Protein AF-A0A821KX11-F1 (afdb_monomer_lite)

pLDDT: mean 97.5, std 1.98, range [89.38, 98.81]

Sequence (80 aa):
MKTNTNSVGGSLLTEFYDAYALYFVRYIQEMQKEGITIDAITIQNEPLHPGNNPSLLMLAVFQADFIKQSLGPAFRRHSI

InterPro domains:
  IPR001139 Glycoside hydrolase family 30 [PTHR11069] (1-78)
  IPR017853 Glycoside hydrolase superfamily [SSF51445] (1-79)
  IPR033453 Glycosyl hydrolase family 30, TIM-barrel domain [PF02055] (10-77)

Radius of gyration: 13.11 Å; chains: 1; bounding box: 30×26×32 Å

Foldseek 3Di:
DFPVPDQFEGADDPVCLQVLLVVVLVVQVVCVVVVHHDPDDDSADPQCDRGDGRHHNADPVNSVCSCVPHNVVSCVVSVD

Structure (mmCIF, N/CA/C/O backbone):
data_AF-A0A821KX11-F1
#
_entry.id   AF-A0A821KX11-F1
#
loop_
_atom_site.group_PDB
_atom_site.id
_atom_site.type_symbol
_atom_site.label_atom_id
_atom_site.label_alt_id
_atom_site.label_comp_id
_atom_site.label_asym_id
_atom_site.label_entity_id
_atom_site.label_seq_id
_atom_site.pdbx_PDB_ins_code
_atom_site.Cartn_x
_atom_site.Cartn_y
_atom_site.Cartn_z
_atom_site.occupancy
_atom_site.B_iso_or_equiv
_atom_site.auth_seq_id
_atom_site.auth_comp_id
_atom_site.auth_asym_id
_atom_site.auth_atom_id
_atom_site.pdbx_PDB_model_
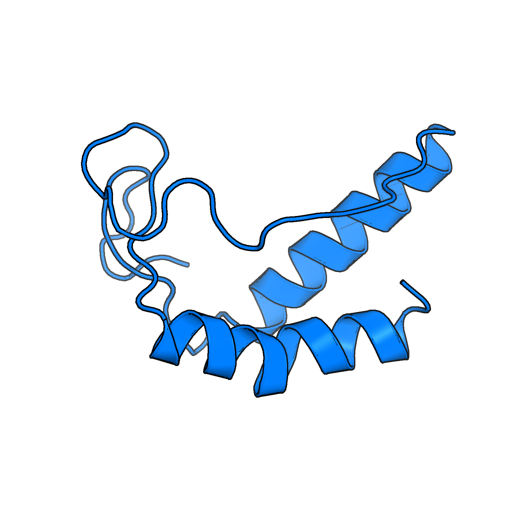num
ATOM 1 N N . MET A 1 1 ? 11.753 0.415 1.443 1.00 94.38 1 MET A N 1
ATOM 2 C CA . MET A 1 1 ? 10.637 -0.325 0.810 1.00 94.38 1 MET A CA 1
ATOM 3 C C . MET A 1 1 ? 10.593 -0.202 -0.714 1.00 94.38 1 MET A C 1
ATOM 5 O O . MET A 1 1 ? 10.009 -1.067 -1.353 1.00 94.38 1 MET A O 1
ATOM 9 N N . LYS A 1 2 ? 11.164 0.852 -1.314 1.00 97.56 2 LYS A N 1
ATOM 10 C CA . LYS A 1 2 ? 11.069 1.095 -2.760 1.00 97.56 2 LYS A CA 1
ATOM 11 C C . LYS A 1 2 ? 12.293 0.587 -3.514 1.00 97.56 2 LYS A C 1
ATOM 13 O O . LYS A 1 2 ? 13.398 0.672 -2.984 1.00 97.56 2 LYS A O 1
ATOM 18 N N . THR A 1 3 ? 12.093 0.172 -4.763 1.00 97.56 3 THR A N 1
ATOM 19 C CA . THR A 1 3 ? 13.144 -0.312 -5.682 1.00 97.56 3 THR A CA 1
ATOM 20 C C . THR A 1 3 ? 14.293 0.674 -5.897 1.00 97.56 3 THR A C 1
ATOM 22 O O . THR A 1 3 ? 15.396 0.259 -6.227 1.00 97.56 3 THR A O 1
ATOM 25 N N . ASN A 1 4 ? 14.047 1.974 -5.716 1.00 97.00 4 ASN A N 1
ATOM 26 C CA . ASN A 1 4 ? 15.010 3.045 -5.973 1.00 97.00 4 ASN A CA 1
ATOM 27 C C . ASN A 1 4 ? 15.489 3.777 -4.708 1.00 97.00 4 ASN A C 1
ATOM 29 O O . ASN A 1 4 ? 16.177 4.790 -4.818 1.00 97.00 4 ASN A O 1
ATOM 33 N N . THR A 1 5 ? 15.074 3.329 -3.517 1.00 95.88 5 THR A N 1
ATOM 34 C CA . THR A 1 5 ? 15.423 3.952 -2.223 1.00 95.88 5 THR A CA 1
ATOM 35 C C . THR A 1 5 ? 15.159 5.469 -2.122 1.00 95.88 5 THR A C 1
ATOM 37 O O . THR A 1 5 ? 15.762 6.144 -1.296 1.00 95.88 5 THR A O 1
ATOM 40 N N . ASN A 1 6 ? 14.247 6.018 -2.934 1.00 96.00 6 ASN A N 1
ATOM 41 C CA . ASN A 1 6 ? 13.947 7.454 -3.012 1.00 96.00 6 ASN A CA 1
ATOM 42 C C . ASN A 1 6 ? 12.455 7.713 -2.718 1.00 96.00 6 ASN A C 1
ATOM 44 O O . ASN A 1 6 ? 11.619 6.839 -2.952 1.00 96.00 6 ASN A O 1
ATOM 48 N N . SER A 1 7 ? 12.085 8.896 -2.219 1.00 94.19 7 SER A N 1
ATOM 49 C CA . SER A 1 7 ? 10.683 9.286 -1.993 1.00 94.19 7 SER A CA 1
ATOM 50 C C . SER A 1 7 ? 9.902 9.526 -3.291 1.00 94.19 7 SER A C 1
ATOM 52 O O . SER A 1 7 ? 8.691 9.310 -3.304 1.00 94.19 7 SER A O 1
ATOM 54 N N . VAL A 1 8 ? 10.576 9.871 -4.392 1.00 96.94 8 VAL A N 1
ATOM 55 C CA . VAL A 1 8 ? 9.977 10.079 -5.725 1.00 96.94 8 VAL A CA 1
ATOM 56 C C . VAL A 1 8 ? 10.119 8.819 -6.590 1.00 96.94 8 VAL A C 1
ATOM 58 O O . VAL A 1 8 ? 11.153 8.144 -6.561 1.00 96.94 8 VAL A O 1
ATOM 61 N N . GLY A 1 9 ? 9.083 8.469 -7.353 1.00 96.25 9 GLY A N 1
ATOM 62 C CA . GLY A 1 9 ? 9.097 7.382 -8.338 1.00 96.25 9 GLY A CA 1
ATOM 63 C C . GLY A 1 9 ? 9.242 5.986 -7.735 1.00 96.25 9 GLY A C 1
ATOM 64 O O . GLY A 1 9 ? 8.766 5.743 -6.638 1.00 96.25 9 GLY A O 1
ATOM 65 N N . GLY A 1 10 ? 9.892 5.050 -8.431 1.00 97.44 10 GLY A N 1
ATOM 66 C CA . GLY A 1 10 ? 10.109 3.680 -7.938 1.00 97.44 10 GLY A CA 1
ATOM 67 C C . GLY A 1 10 ? 8.822 2.871 -7.715 1.00 97.44 10 GLY A C 1
ATOM 68 O O . GLY A 1 10 ? 7.714 3.375 -7.869 1.00 97.44 10 GLY A O 1
ATOM 69 N N . SER A 1 11 ? 8.973 1.606 -7.328 1.00 97.75 11 SER A N 1
ATOM 70 C CA . SER A 1 11 ? 7.853 0.706 -7.017 1.00 97.75 11 SER A CA 1
ATOM 71 C C . SER A 1 11 ? 8.070 0.005 -5.683 1.00 97.75 11 SER A C 1
ATOM 73 O O . SER A 1 11 ? 9.199 -0.078 -5.193 1.00 97.75 11 SER A O 1
ATOM 75 N N . LEU A 1 12 ? 6.983 -0.475 -5.079 1.00 98.06 12 LEU A N 1
ATOM 76 C CA . LEU A 1 12 ? 7.039 -1.235 -3.834 1.00 98.06 12 LEU A CA 1
ATOM 77 C C . LEU A 1 12 ? 7.673 -2.598 -4.117 1.00 98.06 12 LEU A C 1
ATOM 79 O O . LEU A 1 12 ? 7.183 -3.335 -4.972 1.00 98.06 12 LEU A O 1
ATOM 83 N N . LEU A 1 13 ? 8.751 -2.930 -3.408 1.00 98.25 13 LEU A N 1
ATOM 84 C CA . LEU A 1 13 ? 9.348 -4.262 -3.489 1.00 98.25 13 LEU A CA 1
ATOM 85 C C . LEU A 1 13 ? 8.418 -5.275 -2.811 1.00 98.25 13 LEU A C 1
ATOM 87 O O . LEU A 1 13 ? 7.934 -5.030 -1.703 1.00 98.25 13 LEU A O 1
ATOM 91 N N . THR A 1 14 ? 8.204 -6.421 -3.458 1.00 97.69 14 THR A N 1
ATOM 92 C CA . THR A 1 14 ? 7.293 -7.476 -2.985 1.00 97.69 14 THR A CA 1
ATOM 93 C C . THR A 1 14 ? 7.642 -7.986 -1.587 1.00 97.69 14 THR A C 1
ATOM 95 O O . THR A 1 14 ? 6.747 -8.251 -0.793 1.00 97.69 14 THR A O 1
ATOM 98 N N . GLU A 1 15 ? 8.930 -8.032 -1.236 1.00 98.12 15 GLU A N 1
ATOM 99 C CA . GLU A 1 15 ? 9.402 -8.429 0.101 1.00 98.12 15 GLU A CA 1
ATOM 100 C C . GLU A 1 15 ? 8.872 -7.536 1.239 1.00 98.12 15 GLU A C 1
ATOM 102 O O . GLU A 1 15 ? 8.848 -7.951 2.394 1.00 98.12 15 GLU A O 1
ATOM 107 N N . PHE A 1 16 ? 8.407 -6.321 0.923 1.00 98.50 16 PHE A N 1
ATOM 108 C CA . PHE A 1 16 ? 7.820 -5.401 1.896 1.00 98.50 16 PHE A CA 1
ATOM 109 C C . PHE A 1 16 ? 6.293 -5.339 1.848 1.00 98.50 16 PHE A C 1
ATOM 111 O O . PHE A 1 16 ? 5.726 -4.495 2.539 1.00 98.50 16 PHE A O 1
ATOM 118 N N . TYR A 1 17 ? 5.603 -6.194 1.086 1.00 98.56 17 TYR A N 1
ATOM 119 C CA . TYR A 1 17 ? 4.136 -6.168 1.037 1.00 98.56 17 TYR A CA 1
ATOM 120 C C . TYR A 1 17 ? 3.523 -6.379 2.426 1.00 98.56 17 TYR A C 1
ATOM 122 O O . TYR A 1 17 ? 2.728 -5.557 2.871 1.00 98.56 17 TYR A O 1
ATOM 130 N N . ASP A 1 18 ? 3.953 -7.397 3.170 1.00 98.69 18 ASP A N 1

----------------------------------------

■ **BRIEF**: The lines to retype run from the start of the entries through the line containing "IPR017853 Glycoside hydrolase"; reproduce them exactly and add nothing.

■ **REPLY TO THE TASK**:
Protein AF-A0A821KX11-F1 (afdb_monomer_lite)

pLDDT: mean 97.5, std 1.98, range [89.38, 98.81]

Sequence (80 aa):
MKTNTNSVGGSLLTEFYDAYALYFVRYIQEMQKEGITIDAITIQNEPLHPGNNPSLLMLAVFQADFIKQSLGPAFRRHSI

InterPro domains:
  IPR001139 Glycoside hydrolase family 30 [PTHR11069] (1-78)
  IPR017853 Glycoside hydrolase superfamily [SSF51445] (1-79)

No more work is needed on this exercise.